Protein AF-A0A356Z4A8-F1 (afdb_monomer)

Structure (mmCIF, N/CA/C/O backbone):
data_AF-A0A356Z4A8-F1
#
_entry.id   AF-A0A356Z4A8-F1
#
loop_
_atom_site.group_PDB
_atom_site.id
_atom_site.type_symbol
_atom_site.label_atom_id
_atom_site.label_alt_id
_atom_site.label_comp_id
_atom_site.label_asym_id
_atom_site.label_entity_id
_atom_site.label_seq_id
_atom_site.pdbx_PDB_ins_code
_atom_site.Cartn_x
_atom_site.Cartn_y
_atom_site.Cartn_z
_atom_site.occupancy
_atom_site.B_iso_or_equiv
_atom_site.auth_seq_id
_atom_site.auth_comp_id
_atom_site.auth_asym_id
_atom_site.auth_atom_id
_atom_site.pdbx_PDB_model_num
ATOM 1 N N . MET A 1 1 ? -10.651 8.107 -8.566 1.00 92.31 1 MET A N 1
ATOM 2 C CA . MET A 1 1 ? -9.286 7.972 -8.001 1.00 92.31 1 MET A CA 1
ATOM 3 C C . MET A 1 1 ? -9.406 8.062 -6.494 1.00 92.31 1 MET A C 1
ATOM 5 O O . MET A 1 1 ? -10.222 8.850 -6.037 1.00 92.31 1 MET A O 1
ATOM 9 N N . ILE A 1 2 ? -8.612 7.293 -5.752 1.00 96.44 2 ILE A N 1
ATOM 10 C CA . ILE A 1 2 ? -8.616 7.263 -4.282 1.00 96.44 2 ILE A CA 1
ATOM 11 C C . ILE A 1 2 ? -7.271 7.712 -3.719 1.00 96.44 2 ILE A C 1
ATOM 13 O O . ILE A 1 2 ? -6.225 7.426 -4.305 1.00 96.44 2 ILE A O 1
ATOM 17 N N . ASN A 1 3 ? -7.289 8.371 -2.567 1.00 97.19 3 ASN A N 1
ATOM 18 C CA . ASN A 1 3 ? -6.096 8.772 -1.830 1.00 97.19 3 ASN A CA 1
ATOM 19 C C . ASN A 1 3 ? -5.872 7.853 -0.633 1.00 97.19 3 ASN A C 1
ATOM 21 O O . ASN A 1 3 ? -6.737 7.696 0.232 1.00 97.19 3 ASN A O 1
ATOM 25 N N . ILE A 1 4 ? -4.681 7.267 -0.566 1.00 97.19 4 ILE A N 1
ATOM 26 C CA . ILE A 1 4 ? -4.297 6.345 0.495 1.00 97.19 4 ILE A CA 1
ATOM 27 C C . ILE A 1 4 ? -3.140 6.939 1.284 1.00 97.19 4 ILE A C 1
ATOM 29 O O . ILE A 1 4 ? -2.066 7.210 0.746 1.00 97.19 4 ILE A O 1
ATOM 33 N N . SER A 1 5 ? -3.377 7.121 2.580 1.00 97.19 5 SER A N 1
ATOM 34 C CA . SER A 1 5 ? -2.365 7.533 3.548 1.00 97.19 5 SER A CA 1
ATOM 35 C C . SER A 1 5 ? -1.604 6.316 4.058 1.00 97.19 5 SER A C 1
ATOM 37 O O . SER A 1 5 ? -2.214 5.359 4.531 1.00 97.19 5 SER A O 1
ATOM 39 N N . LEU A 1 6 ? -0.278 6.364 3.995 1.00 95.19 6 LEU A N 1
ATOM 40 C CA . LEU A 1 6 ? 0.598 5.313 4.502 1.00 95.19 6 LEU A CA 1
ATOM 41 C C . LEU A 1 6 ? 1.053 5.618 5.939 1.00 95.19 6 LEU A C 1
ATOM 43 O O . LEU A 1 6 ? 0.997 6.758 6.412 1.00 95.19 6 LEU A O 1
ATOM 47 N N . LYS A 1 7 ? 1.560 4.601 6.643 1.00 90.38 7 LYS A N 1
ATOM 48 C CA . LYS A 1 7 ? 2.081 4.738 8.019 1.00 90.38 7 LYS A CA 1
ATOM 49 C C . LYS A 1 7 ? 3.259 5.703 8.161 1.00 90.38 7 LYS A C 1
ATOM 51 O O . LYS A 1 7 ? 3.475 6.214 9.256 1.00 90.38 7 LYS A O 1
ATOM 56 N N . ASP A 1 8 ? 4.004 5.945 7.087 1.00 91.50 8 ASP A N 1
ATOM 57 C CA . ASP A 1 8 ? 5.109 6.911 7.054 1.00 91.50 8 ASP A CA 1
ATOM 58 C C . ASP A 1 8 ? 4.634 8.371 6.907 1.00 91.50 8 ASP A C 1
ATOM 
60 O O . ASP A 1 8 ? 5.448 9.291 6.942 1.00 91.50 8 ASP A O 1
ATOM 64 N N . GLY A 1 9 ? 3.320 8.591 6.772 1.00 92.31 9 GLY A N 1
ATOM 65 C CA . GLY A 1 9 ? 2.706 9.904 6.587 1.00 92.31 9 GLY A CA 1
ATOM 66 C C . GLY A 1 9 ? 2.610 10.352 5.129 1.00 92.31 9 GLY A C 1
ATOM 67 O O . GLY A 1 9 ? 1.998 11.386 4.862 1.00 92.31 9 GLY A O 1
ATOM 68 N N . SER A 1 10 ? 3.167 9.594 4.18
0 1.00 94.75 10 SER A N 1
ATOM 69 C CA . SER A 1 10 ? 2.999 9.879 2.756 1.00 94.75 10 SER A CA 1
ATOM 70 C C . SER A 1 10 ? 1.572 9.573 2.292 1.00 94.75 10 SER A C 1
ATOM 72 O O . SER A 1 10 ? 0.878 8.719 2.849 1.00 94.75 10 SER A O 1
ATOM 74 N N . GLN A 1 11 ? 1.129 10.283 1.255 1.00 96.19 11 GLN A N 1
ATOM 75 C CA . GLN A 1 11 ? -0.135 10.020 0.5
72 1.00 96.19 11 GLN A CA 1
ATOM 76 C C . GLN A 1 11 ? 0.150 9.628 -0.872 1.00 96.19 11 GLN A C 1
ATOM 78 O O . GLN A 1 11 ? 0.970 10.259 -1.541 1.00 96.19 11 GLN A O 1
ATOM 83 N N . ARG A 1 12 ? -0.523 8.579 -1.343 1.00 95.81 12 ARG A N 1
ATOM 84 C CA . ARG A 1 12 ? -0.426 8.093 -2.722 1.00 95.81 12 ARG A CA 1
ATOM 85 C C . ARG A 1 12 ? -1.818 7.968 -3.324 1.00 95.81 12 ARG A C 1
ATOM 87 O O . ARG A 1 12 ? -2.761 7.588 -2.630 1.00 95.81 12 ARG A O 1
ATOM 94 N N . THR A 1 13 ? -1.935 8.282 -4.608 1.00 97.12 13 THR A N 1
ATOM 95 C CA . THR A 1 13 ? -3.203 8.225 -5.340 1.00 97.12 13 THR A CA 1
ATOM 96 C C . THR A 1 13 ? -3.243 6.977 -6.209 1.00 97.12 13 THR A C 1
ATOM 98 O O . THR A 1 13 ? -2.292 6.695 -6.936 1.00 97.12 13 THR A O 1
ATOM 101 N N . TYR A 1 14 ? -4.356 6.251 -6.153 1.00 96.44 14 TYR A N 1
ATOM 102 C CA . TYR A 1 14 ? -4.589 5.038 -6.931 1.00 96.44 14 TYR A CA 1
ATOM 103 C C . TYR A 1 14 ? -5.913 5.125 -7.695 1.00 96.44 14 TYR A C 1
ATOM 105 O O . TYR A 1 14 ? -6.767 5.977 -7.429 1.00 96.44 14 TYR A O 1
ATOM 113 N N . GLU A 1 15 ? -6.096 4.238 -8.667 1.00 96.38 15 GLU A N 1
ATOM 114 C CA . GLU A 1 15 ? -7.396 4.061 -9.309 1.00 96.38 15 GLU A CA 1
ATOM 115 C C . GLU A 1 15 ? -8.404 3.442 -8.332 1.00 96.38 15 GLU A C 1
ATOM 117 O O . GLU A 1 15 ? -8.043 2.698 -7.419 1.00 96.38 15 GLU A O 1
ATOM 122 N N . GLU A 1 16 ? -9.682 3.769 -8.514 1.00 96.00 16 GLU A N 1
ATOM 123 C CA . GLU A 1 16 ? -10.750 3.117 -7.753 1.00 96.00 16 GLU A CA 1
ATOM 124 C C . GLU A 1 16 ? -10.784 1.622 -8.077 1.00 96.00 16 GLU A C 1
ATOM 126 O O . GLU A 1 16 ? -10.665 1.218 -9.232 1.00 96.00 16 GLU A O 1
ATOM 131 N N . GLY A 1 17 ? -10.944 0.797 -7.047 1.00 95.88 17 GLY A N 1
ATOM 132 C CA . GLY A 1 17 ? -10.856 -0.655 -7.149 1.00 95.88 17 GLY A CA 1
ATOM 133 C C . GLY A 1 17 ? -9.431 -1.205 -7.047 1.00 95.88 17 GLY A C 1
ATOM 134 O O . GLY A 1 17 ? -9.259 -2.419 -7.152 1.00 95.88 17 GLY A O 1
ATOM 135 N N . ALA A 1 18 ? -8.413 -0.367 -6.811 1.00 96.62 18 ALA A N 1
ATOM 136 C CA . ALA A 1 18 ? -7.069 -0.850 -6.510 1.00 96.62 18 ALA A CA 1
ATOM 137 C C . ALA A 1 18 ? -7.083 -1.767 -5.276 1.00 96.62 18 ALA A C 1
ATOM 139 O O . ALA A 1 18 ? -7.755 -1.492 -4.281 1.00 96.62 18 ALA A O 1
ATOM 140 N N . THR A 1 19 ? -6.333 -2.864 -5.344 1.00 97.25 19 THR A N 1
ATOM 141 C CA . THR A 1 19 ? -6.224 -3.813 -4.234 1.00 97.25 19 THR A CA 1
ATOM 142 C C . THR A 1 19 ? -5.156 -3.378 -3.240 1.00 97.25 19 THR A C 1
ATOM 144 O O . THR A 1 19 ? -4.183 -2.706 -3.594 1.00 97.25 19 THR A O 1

==

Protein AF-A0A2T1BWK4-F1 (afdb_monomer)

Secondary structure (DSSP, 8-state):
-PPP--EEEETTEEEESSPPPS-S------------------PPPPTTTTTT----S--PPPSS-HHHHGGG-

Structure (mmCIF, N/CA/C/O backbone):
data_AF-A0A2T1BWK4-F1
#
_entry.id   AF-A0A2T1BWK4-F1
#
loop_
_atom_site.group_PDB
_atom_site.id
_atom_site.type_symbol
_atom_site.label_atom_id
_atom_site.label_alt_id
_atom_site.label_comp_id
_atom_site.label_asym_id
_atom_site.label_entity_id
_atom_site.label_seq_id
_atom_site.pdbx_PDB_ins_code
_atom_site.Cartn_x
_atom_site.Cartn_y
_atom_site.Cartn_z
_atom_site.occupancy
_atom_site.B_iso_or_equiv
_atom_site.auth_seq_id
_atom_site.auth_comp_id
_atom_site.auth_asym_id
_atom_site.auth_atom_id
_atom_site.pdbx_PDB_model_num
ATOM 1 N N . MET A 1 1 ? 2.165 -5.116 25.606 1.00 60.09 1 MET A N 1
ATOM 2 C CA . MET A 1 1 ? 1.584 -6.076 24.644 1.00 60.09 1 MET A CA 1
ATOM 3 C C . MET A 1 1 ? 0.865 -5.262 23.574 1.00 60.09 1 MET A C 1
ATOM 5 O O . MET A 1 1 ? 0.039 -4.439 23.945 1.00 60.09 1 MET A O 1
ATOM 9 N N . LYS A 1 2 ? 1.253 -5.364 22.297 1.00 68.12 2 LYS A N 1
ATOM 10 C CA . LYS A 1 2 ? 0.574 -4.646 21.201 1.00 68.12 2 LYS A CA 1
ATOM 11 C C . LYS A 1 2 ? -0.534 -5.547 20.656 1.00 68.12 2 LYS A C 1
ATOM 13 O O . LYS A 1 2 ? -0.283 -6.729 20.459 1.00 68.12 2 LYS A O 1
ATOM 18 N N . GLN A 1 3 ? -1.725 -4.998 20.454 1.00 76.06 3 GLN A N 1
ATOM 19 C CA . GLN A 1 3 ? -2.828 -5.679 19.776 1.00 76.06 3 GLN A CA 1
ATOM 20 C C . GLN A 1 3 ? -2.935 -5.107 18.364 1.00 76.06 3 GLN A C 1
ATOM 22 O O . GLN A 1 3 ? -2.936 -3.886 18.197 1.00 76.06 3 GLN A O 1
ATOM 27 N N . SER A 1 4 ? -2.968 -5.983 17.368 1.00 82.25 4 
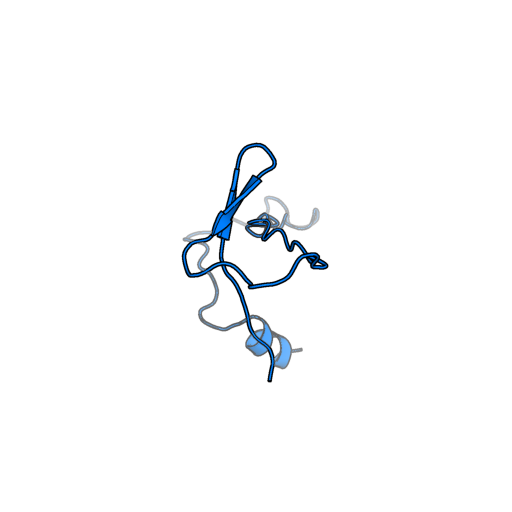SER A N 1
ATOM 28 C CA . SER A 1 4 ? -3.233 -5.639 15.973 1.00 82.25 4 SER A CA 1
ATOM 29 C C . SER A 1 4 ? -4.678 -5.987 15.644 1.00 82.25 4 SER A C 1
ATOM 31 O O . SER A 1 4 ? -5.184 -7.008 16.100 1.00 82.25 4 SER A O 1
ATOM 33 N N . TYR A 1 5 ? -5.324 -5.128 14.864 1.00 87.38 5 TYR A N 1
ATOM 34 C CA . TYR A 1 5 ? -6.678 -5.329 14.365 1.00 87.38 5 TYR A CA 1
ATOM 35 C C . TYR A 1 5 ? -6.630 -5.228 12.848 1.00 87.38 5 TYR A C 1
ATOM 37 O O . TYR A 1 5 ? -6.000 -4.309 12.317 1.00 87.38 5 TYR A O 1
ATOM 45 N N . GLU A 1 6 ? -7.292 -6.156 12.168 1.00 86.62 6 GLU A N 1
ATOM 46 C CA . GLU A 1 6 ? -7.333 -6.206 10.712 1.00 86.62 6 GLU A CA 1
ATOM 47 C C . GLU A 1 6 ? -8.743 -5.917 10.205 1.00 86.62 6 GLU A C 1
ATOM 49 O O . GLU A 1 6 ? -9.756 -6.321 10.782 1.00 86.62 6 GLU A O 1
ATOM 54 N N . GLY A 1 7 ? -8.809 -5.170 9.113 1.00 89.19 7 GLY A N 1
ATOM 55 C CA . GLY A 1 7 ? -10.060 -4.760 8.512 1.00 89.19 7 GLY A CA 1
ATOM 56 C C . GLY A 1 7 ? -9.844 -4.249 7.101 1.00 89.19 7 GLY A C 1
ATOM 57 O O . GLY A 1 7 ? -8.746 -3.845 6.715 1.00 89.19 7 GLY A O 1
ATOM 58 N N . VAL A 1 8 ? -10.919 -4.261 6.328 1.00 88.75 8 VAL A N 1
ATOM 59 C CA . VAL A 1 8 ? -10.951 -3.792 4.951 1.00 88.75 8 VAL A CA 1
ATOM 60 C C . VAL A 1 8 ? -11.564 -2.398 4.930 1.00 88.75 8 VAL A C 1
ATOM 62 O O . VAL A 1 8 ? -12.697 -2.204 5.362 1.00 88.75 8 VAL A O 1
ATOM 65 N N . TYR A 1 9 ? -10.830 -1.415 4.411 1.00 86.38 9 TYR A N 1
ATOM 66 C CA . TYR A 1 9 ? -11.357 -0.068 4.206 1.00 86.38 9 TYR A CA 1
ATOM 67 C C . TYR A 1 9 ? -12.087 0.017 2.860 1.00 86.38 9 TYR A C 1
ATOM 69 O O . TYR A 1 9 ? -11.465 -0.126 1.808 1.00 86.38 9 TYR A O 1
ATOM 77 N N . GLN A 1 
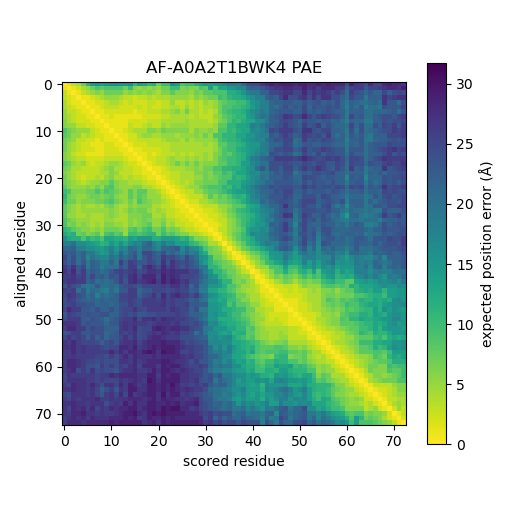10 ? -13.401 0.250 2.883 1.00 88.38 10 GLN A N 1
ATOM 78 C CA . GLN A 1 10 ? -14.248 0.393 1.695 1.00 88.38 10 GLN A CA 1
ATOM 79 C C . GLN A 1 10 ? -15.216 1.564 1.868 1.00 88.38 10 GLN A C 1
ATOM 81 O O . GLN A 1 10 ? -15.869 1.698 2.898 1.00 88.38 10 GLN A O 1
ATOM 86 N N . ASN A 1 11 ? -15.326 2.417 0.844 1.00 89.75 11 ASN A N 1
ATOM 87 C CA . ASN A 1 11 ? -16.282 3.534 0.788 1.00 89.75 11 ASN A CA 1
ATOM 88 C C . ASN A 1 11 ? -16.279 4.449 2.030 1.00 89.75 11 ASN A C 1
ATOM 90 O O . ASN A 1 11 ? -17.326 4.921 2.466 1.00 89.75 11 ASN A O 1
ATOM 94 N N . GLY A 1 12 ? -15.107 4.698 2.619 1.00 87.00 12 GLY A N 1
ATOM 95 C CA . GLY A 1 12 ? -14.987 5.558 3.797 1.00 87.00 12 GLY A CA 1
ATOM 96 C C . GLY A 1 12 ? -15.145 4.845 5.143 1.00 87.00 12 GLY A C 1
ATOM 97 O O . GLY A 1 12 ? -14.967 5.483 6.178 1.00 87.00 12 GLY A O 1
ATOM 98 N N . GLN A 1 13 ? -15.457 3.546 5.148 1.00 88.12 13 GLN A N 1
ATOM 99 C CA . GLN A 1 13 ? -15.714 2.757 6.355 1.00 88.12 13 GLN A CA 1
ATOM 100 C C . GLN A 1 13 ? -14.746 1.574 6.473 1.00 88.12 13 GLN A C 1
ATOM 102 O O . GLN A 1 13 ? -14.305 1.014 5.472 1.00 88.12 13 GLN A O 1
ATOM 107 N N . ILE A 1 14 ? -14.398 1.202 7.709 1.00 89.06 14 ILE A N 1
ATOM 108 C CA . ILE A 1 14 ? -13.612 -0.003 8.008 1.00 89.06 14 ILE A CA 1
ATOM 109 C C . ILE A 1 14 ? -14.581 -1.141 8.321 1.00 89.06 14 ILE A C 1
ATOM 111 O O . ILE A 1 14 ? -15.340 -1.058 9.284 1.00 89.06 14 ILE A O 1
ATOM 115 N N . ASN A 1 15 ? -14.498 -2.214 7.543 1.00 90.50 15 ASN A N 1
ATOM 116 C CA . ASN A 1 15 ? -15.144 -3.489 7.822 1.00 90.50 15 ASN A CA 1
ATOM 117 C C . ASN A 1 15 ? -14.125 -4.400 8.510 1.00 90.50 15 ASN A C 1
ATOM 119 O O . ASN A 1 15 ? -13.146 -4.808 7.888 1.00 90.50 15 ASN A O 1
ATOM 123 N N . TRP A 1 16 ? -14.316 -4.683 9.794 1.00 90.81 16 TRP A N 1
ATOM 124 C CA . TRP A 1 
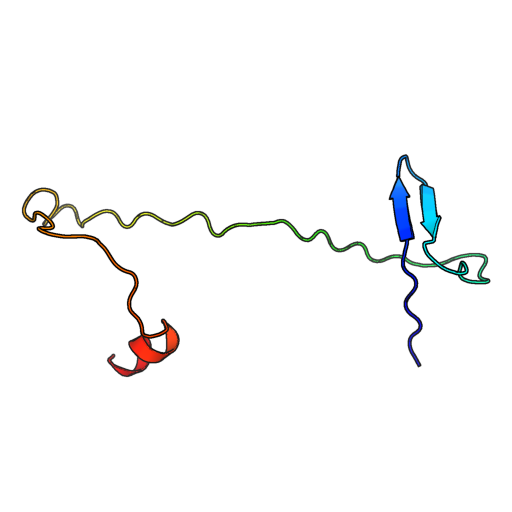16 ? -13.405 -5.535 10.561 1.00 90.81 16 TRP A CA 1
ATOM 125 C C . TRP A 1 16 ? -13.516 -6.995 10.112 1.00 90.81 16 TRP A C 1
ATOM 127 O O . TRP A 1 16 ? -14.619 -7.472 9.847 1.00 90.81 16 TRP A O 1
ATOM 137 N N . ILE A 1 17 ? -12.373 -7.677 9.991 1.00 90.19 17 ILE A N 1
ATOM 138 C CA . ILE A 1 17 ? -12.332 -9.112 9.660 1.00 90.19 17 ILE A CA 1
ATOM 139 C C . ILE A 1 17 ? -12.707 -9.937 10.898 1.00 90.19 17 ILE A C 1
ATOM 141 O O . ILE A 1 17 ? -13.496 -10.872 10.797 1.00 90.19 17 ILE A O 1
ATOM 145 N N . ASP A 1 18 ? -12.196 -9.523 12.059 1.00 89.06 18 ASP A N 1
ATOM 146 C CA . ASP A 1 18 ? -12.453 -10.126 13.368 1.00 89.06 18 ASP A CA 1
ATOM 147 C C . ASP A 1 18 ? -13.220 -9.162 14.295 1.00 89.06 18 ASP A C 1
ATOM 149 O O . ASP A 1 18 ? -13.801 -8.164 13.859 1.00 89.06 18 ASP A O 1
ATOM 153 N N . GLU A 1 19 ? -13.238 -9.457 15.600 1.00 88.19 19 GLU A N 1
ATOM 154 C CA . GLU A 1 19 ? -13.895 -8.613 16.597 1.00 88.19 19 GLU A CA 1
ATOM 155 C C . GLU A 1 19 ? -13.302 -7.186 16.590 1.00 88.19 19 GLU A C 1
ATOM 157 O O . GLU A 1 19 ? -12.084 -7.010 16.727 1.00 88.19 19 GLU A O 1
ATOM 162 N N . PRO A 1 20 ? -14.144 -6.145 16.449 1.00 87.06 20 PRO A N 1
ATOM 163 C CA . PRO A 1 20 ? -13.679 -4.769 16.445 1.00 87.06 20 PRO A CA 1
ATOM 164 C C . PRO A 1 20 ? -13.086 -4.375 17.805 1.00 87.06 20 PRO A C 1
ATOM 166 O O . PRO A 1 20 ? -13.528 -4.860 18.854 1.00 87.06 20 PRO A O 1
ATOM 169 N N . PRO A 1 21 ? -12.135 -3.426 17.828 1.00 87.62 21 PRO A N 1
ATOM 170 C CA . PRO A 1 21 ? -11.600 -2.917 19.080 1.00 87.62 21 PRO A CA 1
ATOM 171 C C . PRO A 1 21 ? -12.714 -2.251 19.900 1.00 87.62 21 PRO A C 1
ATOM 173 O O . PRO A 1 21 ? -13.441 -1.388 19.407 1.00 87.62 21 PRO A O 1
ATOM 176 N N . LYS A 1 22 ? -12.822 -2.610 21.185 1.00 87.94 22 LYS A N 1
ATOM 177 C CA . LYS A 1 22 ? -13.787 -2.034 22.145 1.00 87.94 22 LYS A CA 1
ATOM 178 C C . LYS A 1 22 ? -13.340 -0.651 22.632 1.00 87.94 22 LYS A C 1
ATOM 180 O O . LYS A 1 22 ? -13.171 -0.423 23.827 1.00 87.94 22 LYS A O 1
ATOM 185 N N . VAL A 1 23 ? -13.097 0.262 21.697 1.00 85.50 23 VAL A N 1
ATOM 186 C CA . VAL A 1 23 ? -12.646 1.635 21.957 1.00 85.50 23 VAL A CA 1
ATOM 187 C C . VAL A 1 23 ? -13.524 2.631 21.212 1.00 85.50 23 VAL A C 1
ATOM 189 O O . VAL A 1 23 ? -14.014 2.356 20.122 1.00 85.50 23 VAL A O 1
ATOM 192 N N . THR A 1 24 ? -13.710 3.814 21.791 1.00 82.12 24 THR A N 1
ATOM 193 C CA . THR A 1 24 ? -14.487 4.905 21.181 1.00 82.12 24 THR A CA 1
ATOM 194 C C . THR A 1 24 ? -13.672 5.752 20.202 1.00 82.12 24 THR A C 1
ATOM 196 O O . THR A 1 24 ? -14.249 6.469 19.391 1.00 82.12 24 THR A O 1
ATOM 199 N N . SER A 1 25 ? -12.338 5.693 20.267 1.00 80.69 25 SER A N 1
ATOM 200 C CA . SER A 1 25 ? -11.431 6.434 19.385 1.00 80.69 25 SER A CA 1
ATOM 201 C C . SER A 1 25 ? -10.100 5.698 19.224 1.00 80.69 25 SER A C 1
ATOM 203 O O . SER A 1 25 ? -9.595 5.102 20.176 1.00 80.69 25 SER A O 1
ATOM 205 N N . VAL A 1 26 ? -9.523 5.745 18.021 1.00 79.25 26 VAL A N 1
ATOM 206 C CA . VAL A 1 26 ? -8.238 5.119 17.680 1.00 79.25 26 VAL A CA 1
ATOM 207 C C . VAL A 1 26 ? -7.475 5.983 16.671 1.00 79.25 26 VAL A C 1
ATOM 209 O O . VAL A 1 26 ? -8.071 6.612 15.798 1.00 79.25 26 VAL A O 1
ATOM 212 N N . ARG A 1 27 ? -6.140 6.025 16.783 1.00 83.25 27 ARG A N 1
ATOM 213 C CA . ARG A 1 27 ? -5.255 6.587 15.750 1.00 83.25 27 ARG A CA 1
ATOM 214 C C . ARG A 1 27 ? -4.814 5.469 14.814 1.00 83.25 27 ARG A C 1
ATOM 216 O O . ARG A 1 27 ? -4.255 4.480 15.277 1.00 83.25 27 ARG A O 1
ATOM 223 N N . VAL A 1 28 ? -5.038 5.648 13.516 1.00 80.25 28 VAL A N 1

◆ **Problem to solve**
Each line above from the one with "ATOM 57 O O" up to and including the one with "ATOM 62 O O" must be set down exactly, and no line outside that span may appear.

◆ **Exercise solution**
ATOM 57 O O . GLY A 1 7 ? -8.746 -3.845 6.715 1.00 89.19 7 GLY A O 1
ATOM 58 N N . VAL A 1 8 ? -10.919 -4.261 6.328 1.00 88.75 8 VAL A N 1
ATOM 59 C CA . VAL A 1 8 ? -10.951 -3.792 4.951 1.00 88.75 8 VAL A CA 1
ATOM 60 C C . VAL A 1 8 ? -11.564 -2.398 4.930 1.00 88.75 8 VAL A C 1
ATOM 62 O O . VAL A 1 8 ? -12.697 -2.204 5.362 1.00 88.75 8 VAL A O 1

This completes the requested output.